G2D: From Global to Dense Radiography Representation Learning via Vision-Language Pre-training
G2D: From Global to Dense Radiography Representation Learning via Vision-Language Pre-training, NeurIPS 2024.
To clone this repository:
git clone https://github.com/cheliu-computation/G2D-NeurIPS24.git
To install Python dependencies:
pip install -r requirements.txt
All experiments are implemented on A100 GPU.
Datasets we used are as follows:
- MIMIC-CXR: We downloaded the MIMIC-CXR-JPG dataset as the radiographs. Paired medical reports can be downloaded in MIMIC-CXR.
- First we follow MGCA preprocessing to extract a master csv includes all CXR scans associated with report. You can find in Preprocessing.
- Then, run 'ext_data.py' to extract all scans and save as a npy file. It will accelerate the pre-training stage.
We pre-trained G2D on MIMIC-CXR using this command:
cd /G2D-NeurIPS24/PRETRAIN
torchrun --nnodes=1 --nproc_per_node=8 main.py
We evlauate the performance of G2D on three fine-tune downstream tasks: image classification, object detection, semantic segmentation and two zero-shot downstream tasks: zero-shot image classification, zero-shot image grounding.
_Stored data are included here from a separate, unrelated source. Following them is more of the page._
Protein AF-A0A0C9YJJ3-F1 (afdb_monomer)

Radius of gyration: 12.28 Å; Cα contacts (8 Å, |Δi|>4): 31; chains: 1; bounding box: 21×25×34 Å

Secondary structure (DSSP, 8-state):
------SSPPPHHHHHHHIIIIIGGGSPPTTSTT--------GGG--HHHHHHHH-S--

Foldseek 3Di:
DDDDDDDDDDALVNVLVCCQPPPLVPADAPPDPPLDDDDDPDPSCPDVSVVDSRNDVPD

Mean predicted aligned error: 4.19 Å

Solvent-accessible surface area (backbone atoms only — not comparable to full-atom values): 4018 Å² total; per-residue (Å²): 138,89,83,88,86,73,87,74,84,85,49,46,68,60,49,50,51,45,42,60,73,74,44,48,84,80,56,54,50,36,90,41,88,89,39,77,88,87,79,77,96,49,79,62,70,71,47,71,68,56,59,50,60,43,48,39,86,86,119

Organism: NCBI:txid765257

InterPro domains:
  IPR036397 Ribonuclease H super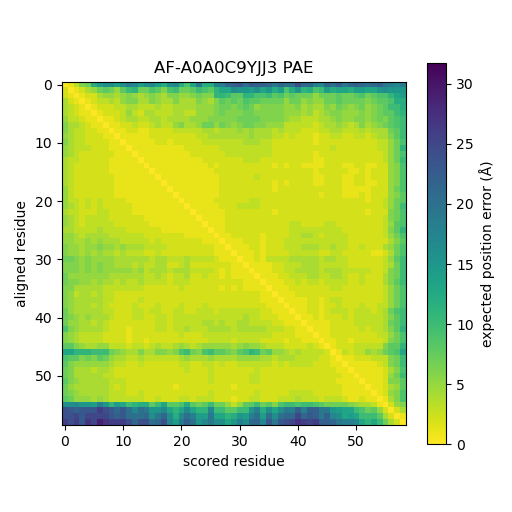family [G3DSA:3.30.420.10] (1-57)

Structure (mmCIF, N/CA/C/O backbone):
data_AF-A0A0C9YJJ3-F1
#
_entry.id   AF-A0A0C9YJJ3-F1
#
loop_
_atom_site.group_PDB
_atom_site.id
_atom_site.type_symbol
_atom_site.label_atom_id
_atom_site.label_alt_id
_atom_site.label_comp_id
_atom_site.label_asym_id
_atom_site.label_entity_id
_atom_site.label_seq_id
_atom_site.pdbx_PDB_ins_code
_atom_site.Cartn_x
_atom_site.Cartn_y
_atom_site.Cartn_z
_atom_site.occupancy
_atom_site.B_iso_or_equiv
_atom_site.auth_seq_id
_atom_site.auth_comp_id
_atom_site.auth_asym_id
_atom_site.auth_atom_id
_atom_site.pdbx_PDB_model_num
ATOM 1 N N . VAL A 1 1 ? 11.088 14.650 9.358 1.00 67.81 1 VAL A N 1
ATOM 2 C CA . VAL A 1 1 ? 10.121 13.530 9.357 1.00 67.81 1 VAL A CA 1
ATOM 3 C C . VAL A 1 1 ? 8.858 14.035 10.024 1.00 67.81 1 VAL A C 1
ATOM 5 O O . VAL A 1 1 ? 8.969 14.581 11.115 1.00 67.81 1 VAL A O 1
ATOM 8 N N . ALA A 1 2 ? 7.719 13.955 9.339 1.00 83.62 2 ALA A N 1
ATOM 9 C CA . ALA A 1 2 ? 6.407 14.237 9.916 1.00 83.62 2 ALA A CA 1
ATOM 10 C C . ALA A 1 2 ? 5.741 12.902 10.277 1.00 83.62 2 ALA A C 1
ATOM 12 O O . ALA A 1 2 ? 5.974 11.911 9.587 1.00 83.62 2 ALA A O 1
ATOM 13 N N . TYR A 1 3 ? 4.961 12.877 11.357 1.00 85.75 3 TYR A N 1
ATOM 14 C CA . TYR A 1 3 ? 4.233 11.694 11.813 1.00 85.75 3 TYR A CA 1
ATOM 15 C C . TYR A 1 3 ? 2.738 11.984 11.768 1.00 85.75 3 TYR A C 1
ATOM 17 O O . TYR A 1 3 ? 2.324 13.074 12.163 1.00 85.75 3 TYR A O 1
ATOM 25 N N . ASP A 1 4 ? 1.956 11.004 11.327 1.00 85.38 4 ASP A N 1
ATOM 26 C CA . ASP A 1 4 ? 0.501 11.022 11.445 1.00 85.38 4 ASP A CA 1
ATOM 27 C C . ASP A 1 4 ? 0.103 10.058 12.567 1.00 85.38 4 ASP A C 1
ATOM 29 O O . ASP A 1 4 ? 0.279 8.844 12.453 1.00 85.38 4 ASP A O 1
ATOM 33 N N . LEU A 1 5 ? -0.315 10.615 13.703 1.00 91.25 5 LEU A N 1
ATOM 34 C CA . LEU A 1 5 ? -0.679 9.845 14.888 1.00 91.25 5 LEU A CA 1
ATOM 35 C C . LEU A 1 5 ? -2.190 9.636 14.893 1.00 91.25 5 LEU A C 1
ATOM 37 O O . LEU A 1 5 ? -2.953 10.592 15.016 1.00 91.25 5 LEU A O 1
ATOM 41 N N . VAL A 1 6 ? -2.608 8.376 14.802 1.00 91.00 6 VAL A N 1
ATOM 42 C CA . VAL A 1 6 ? -4.019 7.984 14.826 1.00 91.00 6 VAL A CA 1
ATOM 43 C C . VAL A 1 6 ? -4.347 7.394 16.194 1.00 91.00 6 VAL A C 1
ATOM 45 O O . VAL A 1 6 ? -3.672 6.476 16.660 1.00 91.00 6 VAL A O 1
ATOM 48 N N . GLU A 1 7 ? -5.378 7.924 16.849 1.00 94.75 7 GLU A N 1
ATOM 49 C CA . GLU A 1 7 ? -5.903 7.351 18.088 1.00 94.75 7 GLU A CA 1
ATOM 50 C C . GLU A 1 7 ? -6.817 6.157 17.771 1.00 94.75 7 GLU A C 1
ATOM 52 O O . GLU A 1 7 ? -7.773 6.279 17.004 1.00 94.75 7 GLU A O 1
ATOM 57 N N . GLY A 1 8 ? -6.537 5.000 18.378 1.00 94.31 8 GLY A N 1
ATOM 58 C CA . GLY A 1 8 ? -7.311 3.771 18.176 1.00 94.31 8 GLY A CA 1
ATOM 59 C C . GLY A 1 8 ? -6.878 2.936 16.957 1.00 94.31 8 GLY A C 1
ATOM 60 O O . GLY A 1 8 ? -5.802 3.155 16.399 1.00 94.31 8 GLY A O 1
ATOM 61 N N . PRO A 1 9 ? -7.667 1.910 16.576 1.00 93.81 9 PRO A N 1
ATOM 62 C CA . PRO A 1 9 ? -7.345 1.042 15.448 1.00 93.81 9 PRO A CA 1
ATOM 63 C C . PRO A 1 9 ? -7.527 1.758 14.104 1.00 93.81 9 PRO A C 1
ATOM 65 O O . PRO A 1 9 ? -8.468 2.527 13.916 1.00 93.81 9 PRO A O 1
ATOM 68 N N . VAL A 1 10 ? -6.657 1.436 13.146 1.00 94.19 10 VAL A N 1
ATOM 69 C CA . VAL A 1 10 ? -6.740 1.924 11.764 1.00 94.19 10 VAL A CA 1
ATOM 70 C C . VAL A 1 10 ? -7.807 1.138 11.003 1.00 94.19 10 VAL A C 1
ATOM 72 O O . VAL A 1 10 ? -7.827 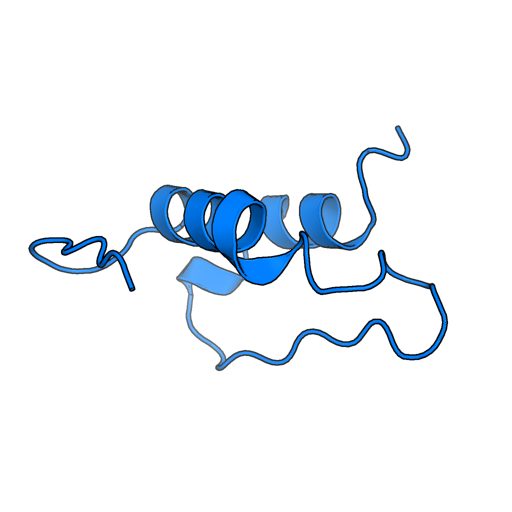-0.093 11.037 1.00 94.19 10 VAL A O 1
ATOM 75 N N . ASN A 1 11 ? -8.687 1.846 10.299 1.00 93.81 11 ASN A N 1
ATOM 76 C CA . ASN A 1 11 ? -9.677 1.238 9.413 1.00 93.81 11 ASN A CA 1
ATOM 77 C C . ASN A 1 11 ? -9.188 1.169 7.951 1.00 93.81 11 ASN A C 1
ATOM 79 O O . ASN A 1 11 ? -8.158 1.737 7.585 1.00 93.81 11 ASN A O 1
ATOM 83 N N . THR A 1 12 ? -9.949 0.481 7.095 1.00 93.88 12 THR A N 1
ATOM 84 C CA . THR A 1 12 ? -9.619 0.296 5.671 1.00 93.88 12 THR A CA 1
ATOM 85 C C . THR A 1 12 ? -9.398 1.611 4.919 1.00 93.88 12 THR A C 1
ATOM 87 O O . THR A 1 12 ? -8.484 1.697 4.105 1.00 93.88 12 THR A O 1
ATOM 90 N N . GLU A 1 13 ? -10.205 2.642 5.175 1.00 93.69 13 GLU A N 1
ATOM 91 C CA . GLU A 1 13 ? -10.115 3.928 4.469 1.00 93.69 13 GLU A CA 1
ATOM 92 C C . GLU A 1 13 ? -8.843 4.692 4.855 1.00 93.69 13 GLU A C 1
ATOM 94 O O . GLU A 1 13 ? -8.112 5.174 3.988 1.00 93.69 13 GLU A O 1
ATOM 99 N N . GLN A 1 14 ? -8.537 4.740 6.153 1.00 94.88 14 GLN A N 1
ATOM 100 C CA . GLN A 1 14 ? -7.313 5.347 6.671 1.00 94.88 14 GLN A CA 1
ATOM 101 C C . GLN A 1 14 ? -6.071 4.640 6.122 1.00 94.88 14 GLN A C 1
ATOM 103 O O . GLN A 1 14 ? -5.127 5.297 5.681 1.00 94.88 14 GLN A O 1
ATOM 108 N N . PHE A 1 15 ? -6.089 3.306 6.092 1.00 94.75 15 PHE A N 1
ATOM 109 C CA . PHE A 1 15 ? -4.994 2.525 5.528 1.00 94.75 15 PHE A CA 1
ATOM 110 C C . PHE A 1 15 ? -4.822 2.768 4.022 1.00 94.75 15 PHE A C 1
ATOM 112 O O . PHE A 1 15 ? -3.702 2.949 3.546 1.00 94.75 15 PHE A O 1
ATOM 119 N N . LEU A 1 16 ? -5.922 2.844 3.267 1.00 95.38 16 LEU A N 1
ATOM 120 C CA . LEU A 1 16 ? -5.876 3.121 1.832 1.00 95.38 16 LEU A CA 1
ATOM 121 C C . LEU A 1 16 ? -5.307 4.515 1.537 1.00 95.38 16 LEU A C 1
ATOM 123 O O . LEU A 1 16 ? -4.487 4.667 0.630 1.00 95.38 16 LEU A O 1
ATOM 127 N N . LYS A 1 17 ? -5.697 5.526 2.324 1.00 94.69 17 LYS A N 1
ATOM 128 C CA . LYS A 1 17 ? -5.130 6.876 2.233 1.00 94.69 17 LYS A CA 1
ATOM 129 C C . LYS A 1 17 ? -3.626 6.861 2.506 1.00 94.69 17 LYS A C 1
ATOM 131 O O . LYS A 1 17 ? -2.864 7.440 1.735 1.00 94.69 17 LYS A O 1
ATOM 136 N N . PHE A 1 18 ? -3.199 6.156 3.555 1.00 94.75 18 PHE A N 1
ATOM 137 C CA . PHE A 1 18 ? -1.784 5.981 3.870 1.00 94.75 18 PHE A CA 1
ATOM 138 C C . PHE A 1 18 ? -1.016 5.346 2.703 1.00 94.75 18 PHE A C 1
ATOM 140 O O . PHE A 1 18 ? -0.003 5.902 2.278 1.00 94.75 18 PHE A O 1
ATOM 147 N N . LEU A 1 19 ? -1.514 4.244 2.130 1.00 94.69 19 LEU A N 1
ATOM 148 C CA . LEU A 1 19 ? -0.883 3.624 0.963 1.00 94.69 19 LEU A CA 1
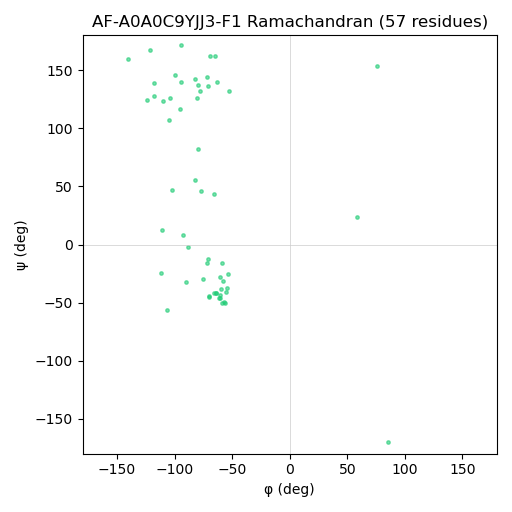ATOM 149 C C . LEU A 1 19 ? -0.757 4.626 -0.190 1.00 94.69 19 LEU A C 1
ATOM 151 O O . LEU A 1 19 ? 0.337 4.811 -0.720 1.00 94.69 19 LEU A O 1
ATOM 155 N N . LYS A 1 20 ? -1.848 5.312 -0.544 1.00 94.62 20 LYS A N 1
ATOM 156 C CA . LYS A 1 20 ? -1.887 6.248 -1.675 1.00 94.62 20 LYS A CA 1
ATOM 157 C C . LYS A 1 20 ? -0.917 7.414 -1.515 1.00 94.62 20 LYS A C 1
ATOM 159 O O . LYS A 1 20 ? -0.238 7.772 -2.471 1.00 94.62 20 LYS A O 1
ATOM 164 N N . GLU A 1 21 ? -0.881 8.028 -0.339 1.00 93.88 21 GLU A N 1
ATOM 165 C CA . GLU A 1 21 ? -0.146 9.278 -0.126 1.00 93.88 21 GLU A CA 1
ATOM 166 C C . GLU A 1 21 ? 1.301 9.052 0.314 1.00 93.88 21 GLU A C 1
ATOM 168 O O . GLU A 1 21 ? 2.168 9.857 -0.017 1.00 93.88 21 GLU A O 1
ATOM 173 N N . GLN A 1 22 ? 1.570 7.976 1.059 1.00 93.31 22 GLN A N 1
ATOM 174 C CA . GLN A 1 22 ? 2.861 7.769 1.721 1.00 93.31 22 GLN A CA 1
ATOM 175 C C . GLN A 1 22 ? 3.673 6.612 1.130 1.00 93.31 22 GLN A C 1
ATOM 177 O O . GLN A 1 22 ? 4.895 6.619 1.259 1.00 93.31 22 GLN A O 1
ATOM 182 N N . VAL A 1 23 ? 3.036 5.629 0.479 1.00 93.44 23 VAL A N 1
ATOM 183 C CA . VAL A 1 23 ? 3.728 4.446 -0.068 1.00 93.44 23 VAL A CA 1
ATOM 184 C C . VAL A 1 23 ? 3.833 4.517 -1.587 1.00 93.44 23 VAL A C 1
ATOM 186 O O . VAL A 1 23 ? 4.941 4.491 -2.123 1.00 93.44 23 VAL A O 1
ATOM 189 N N . MET A 1 24 ? 2.706 4.663 -2.288 1.00 93.06 24 MET A N 1
ATOM 190 C CA . MET A 1 24 ? 2.652 4.575 -3.749 1.00 93.06 24 MET A CA 1
ATOM 191 C C . MET A 1 24 ? 3.604 5.513 -4.507 1.00 93.06 24 MET A C 1
ATOM 193 O O . MET A 1 24 ? 4.184 5.043 -5.488 1.00 93.06 24 MET A O 1
ATOM 197 N N . PRO A 1 25 ? 3.863 6.768 -4.071 1.00 92.81 25 PRO A N 1
ATOM 198 C CA . PRO A 1 25 ? 4.810 7.662 -4.749 1.00 92.81 25 PRO A CA 1
ATOM 199 C C . PRO A 1 25 ? 6.247 7.128 -4.855 1.00 92.81 25 PRO A C 1
ATOM 201 O O . PRO A 1 25 ? 7.040 7.654 -5.632 1.00 92.81 25 PRO A O 1
ATOM 204 N N . PHE A 1 26 ? 6.588 6.098 -4.078 1.00 92.44 26 PHE A N 1
ATOM 205 C CA . PHE A 1 26 ? 7.915 5.482 -4.031 1.00 92.44 26 PHE A CA 1
ATOM 206 C C . PHE A 1 26 ? 7.936 4.061 -4.615 1.00 92.44 26 PHE A C 1
ATOM 208 O O . PHE A 1 26 ? 8.906 3.328 -4.424 1.00 92.44 26 PHE A O 1
ATOM 215 N N . THR A 1 27 ? 6.871 3.655 -5.309 1.00 92.94 27 THR A N 1
ATOM 216 C CA . THR A 1 27 ? 6.722 2.319 -5.906 1.00 92.94 27 THR A CA 1
ATOM 217 C C . THR A 1 27 ? 6.520 2.400 -7.417 1.00 92.94 27 THR A C 1
ATOM 219 O O . THR A 1 27 ? 6.241 3.468 -7.960 1.00 92.94 27 THR A O 1
ATOM 222 N N . ASN A 1 28 ? 6.631 1.256 -8.095 1.00 92.12 28 ASN A N 1
ATOM 223 C CA . ASN A 1 28 ? 6.206 1.120 -9.486 1.00 92.12 28 ASN A CA 1
ATOM 224 C C . ASN A 1 28 ? 4.770 0.575 -9.537 1.00 92.12 28 ASN A C 1
ATOM 226 O O . ASN A 1 28 ? 4.471 -0.355 -8.781 1.00 92.12 28 ASN A O 1
ATOM 230 N N . PRO A 1 29 ? 3.909 1.074 -10.443 1.00 91.38 29 PRO A N 1
ATOM 231 C CA . PRO A 1 29 ? 2.568 0.526 -10.622 1.00 91.38 29 PRO A CA 1
ATOM 232 C C . PRO A 1 29 ? 2.647 -0.925 -11.101 1.00 91.38 29 PRO A C 1
ATOM 234 O O . PRO A 1 29 ? 3.480 -1.264 -11.943 1.00 91.38 29 PRO A O 1
ATOM 237 N N . TYR A 1 30 ? 1.788 -1.793 -10.584 1.00 93.06 30 TYR A N 1
ATOM 238 C CA . TYR A 1 30 ? 1.649 -3.162 -11.065 1.00 93.06 30 TYR A CA 1
ATOM 239 C C . TYR A 1 30 ? 0.979 -3.175 -12.449 1.00 93.06 30 TYR A C 1
ATOM 241 O O . TYR A 1 30 ? 0.005 -2.452 -12.634 1.00 93.06 30 TYR A O 1
ATOM 249 N N . PRO A 1 31 ? 1.459 -3.971 -13.432 1.00 94.19 31 PRO A N 1
ATOM 250 C CA . PRO A 1 31 ? 2.472 -5.033 -13.350 1.00 94.19 31 PRO A CA 1
ATOM 251 C C . PRO A 1 31 ? 3.872 -4.634 -13.870 1.00 94.19 31 PRO A C 1
ATOM 253 O O . PRO A 1 31 ? 4.488 -5.366 -14.649 1.00 94.19 31 PRO A O 1
ATOM 256 N N . SER A 1 32 ? 4.400 -3.474 -13.482 1.00 93.62 32 SER A N 1
ATOM 257 C CA . SER A 1 32 ? 5.755 -3.058 -13.874 1.00 93.62 32 SER A CA 1
ATOM 258 C C . SER A 1 32 ? 6.849 -3.971 -13.290 1.00 93.62 32 SER A C 1
ATOM 260 O O . SER A 1 32 ? 6.634 -4.681 -12.305 1.00 93.62 32 SER A O 1
ATOM 262 N N . PRO A 1 33 ? 8.081 -3.941 -13.830 1.00 95.56 33 PRO A N 1
ATOM 263 C CA . PRO A 1 33 ? 9.195 -4.662 -13.226 1.00 95.56 33 PRO A CA 1
ATOM 264 C C . PRO A 1 33 ? 9.372 -4.318 -11.740 1.00 95.56 33 PRO A C 1
ATOM 266 O O . PRO A 1 33 ? 9.393 -3.147 -11.348 1.00 95.56 33 PRO A O 1
ATOM 269 N N . CYS A 1 34 ? 9.507 -5.360 -10.918 1.00 94.00 34 CYS A N 1
ATOM 270 C CA . CYS A 1 34 ? 9.683 -5.261 -9.468 1.00 94.00 34 CYS A CA 1
ATOM 271 C C . CYS A 1 34 ? 8.545 -4.527 -8.715 1.00 94.00 34 CYS A C 1
ATOM 273 O O . CYS A 1 34 ? 8.776 -4.034 -7.614 1.00 94.00 34 CYS A O 1
ATOM 275 N N . SER A 1 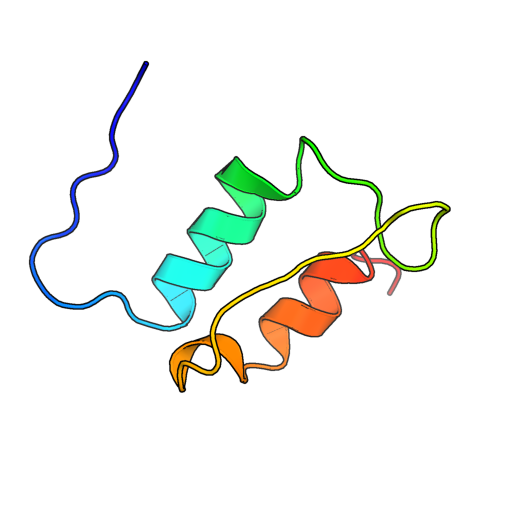35 ? 7.320 -4.461 -9.258 1.00 94.38 35 SER A N 1
ATOM 276 C CA . SER A 1 35 ? 6.141 -3.907 -8.568 1.00 94.38 35 SER A CA 1
ATOM 277 C C . SER A 1 35 ? 5.534 -4.927 -7.587 1.00 94.38 35 SER A C 1
ATOM 279 O O . SER A 1 35 ? 4.599 -5.655 -7.927 1.00 94.38 35 SER A O 1
ATOM 281 N N . VAL A 1 36 ? 6.089 -5.035 -6.377 1.00 93.56 36 VAL A N 1
ATOM 282 C CA . VAL A 1 36 ? 5.627 -5.988 -5.350 1.00 93.56 36 VAL A CA 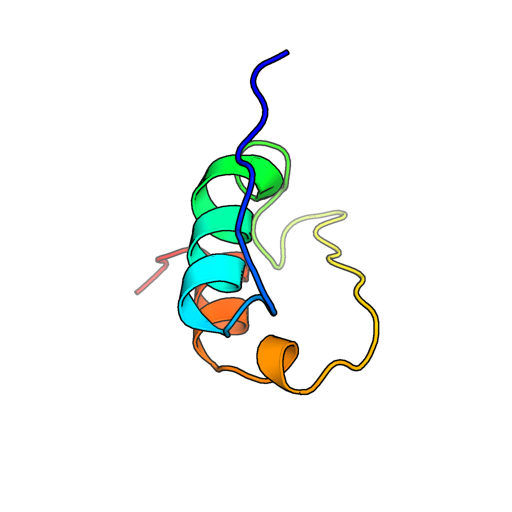1
ATOM 283 C C . VAL A 1 36 ? 5.264 -5.243 -4.066 1.00 93.56 36 VAL A C 1
ATOM 285 O O . VAL A 1 36 ? 6.109 -4.559 -3.493 1.00 93.56 36 VAL A O 1
ATOM 288 N N . LEU A 1 37 ? 4.028 -5.421 -3.591 1.00 93.25 37 LEU A N 1
ATOM 289 C CA . LEU A 1 37 ? 3.563 -4.952 -2.283 1.00 93.25 37 LEU A CA 1
ATOM 290 C C . LEU A 1 37 ? 3.345 -6.160 -1.363 1.00 93.25 37 LEU A C 1
ATOM 292 O O . LEU A 1 37 ? 2.592 -7.070 -1.705 1.00 93.25 37 LEU A O 1
ATOM 296 N N . ILE A 1 38 ? 4.008 -6.179 -0.205 1.00 94.56 38 ILE A N 1
ATOM 297 C CA . ILE A 1 38 ? 3.926 -7.269 0.780 1.00 94.56 38 ILE A CA 1
ATOM 298 C C . ILE A 1 38 ? 3.354 -6.706 2.078 1.00 94.56 38 ILE A C 1
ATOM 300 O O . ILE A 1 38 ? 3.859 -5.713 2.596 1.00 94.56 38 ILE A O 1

For image classification, semantic segmentation and object detection, we follow MGCA-NeurIPS2022 offical configuration and code. The dataset can be found in MGCA repository.
For zero-shot image classification and grounding tasks, we follow MedKLIP-ICCV2023, please follow their offical code to extract data and implement Image-Text Retrieval tasks.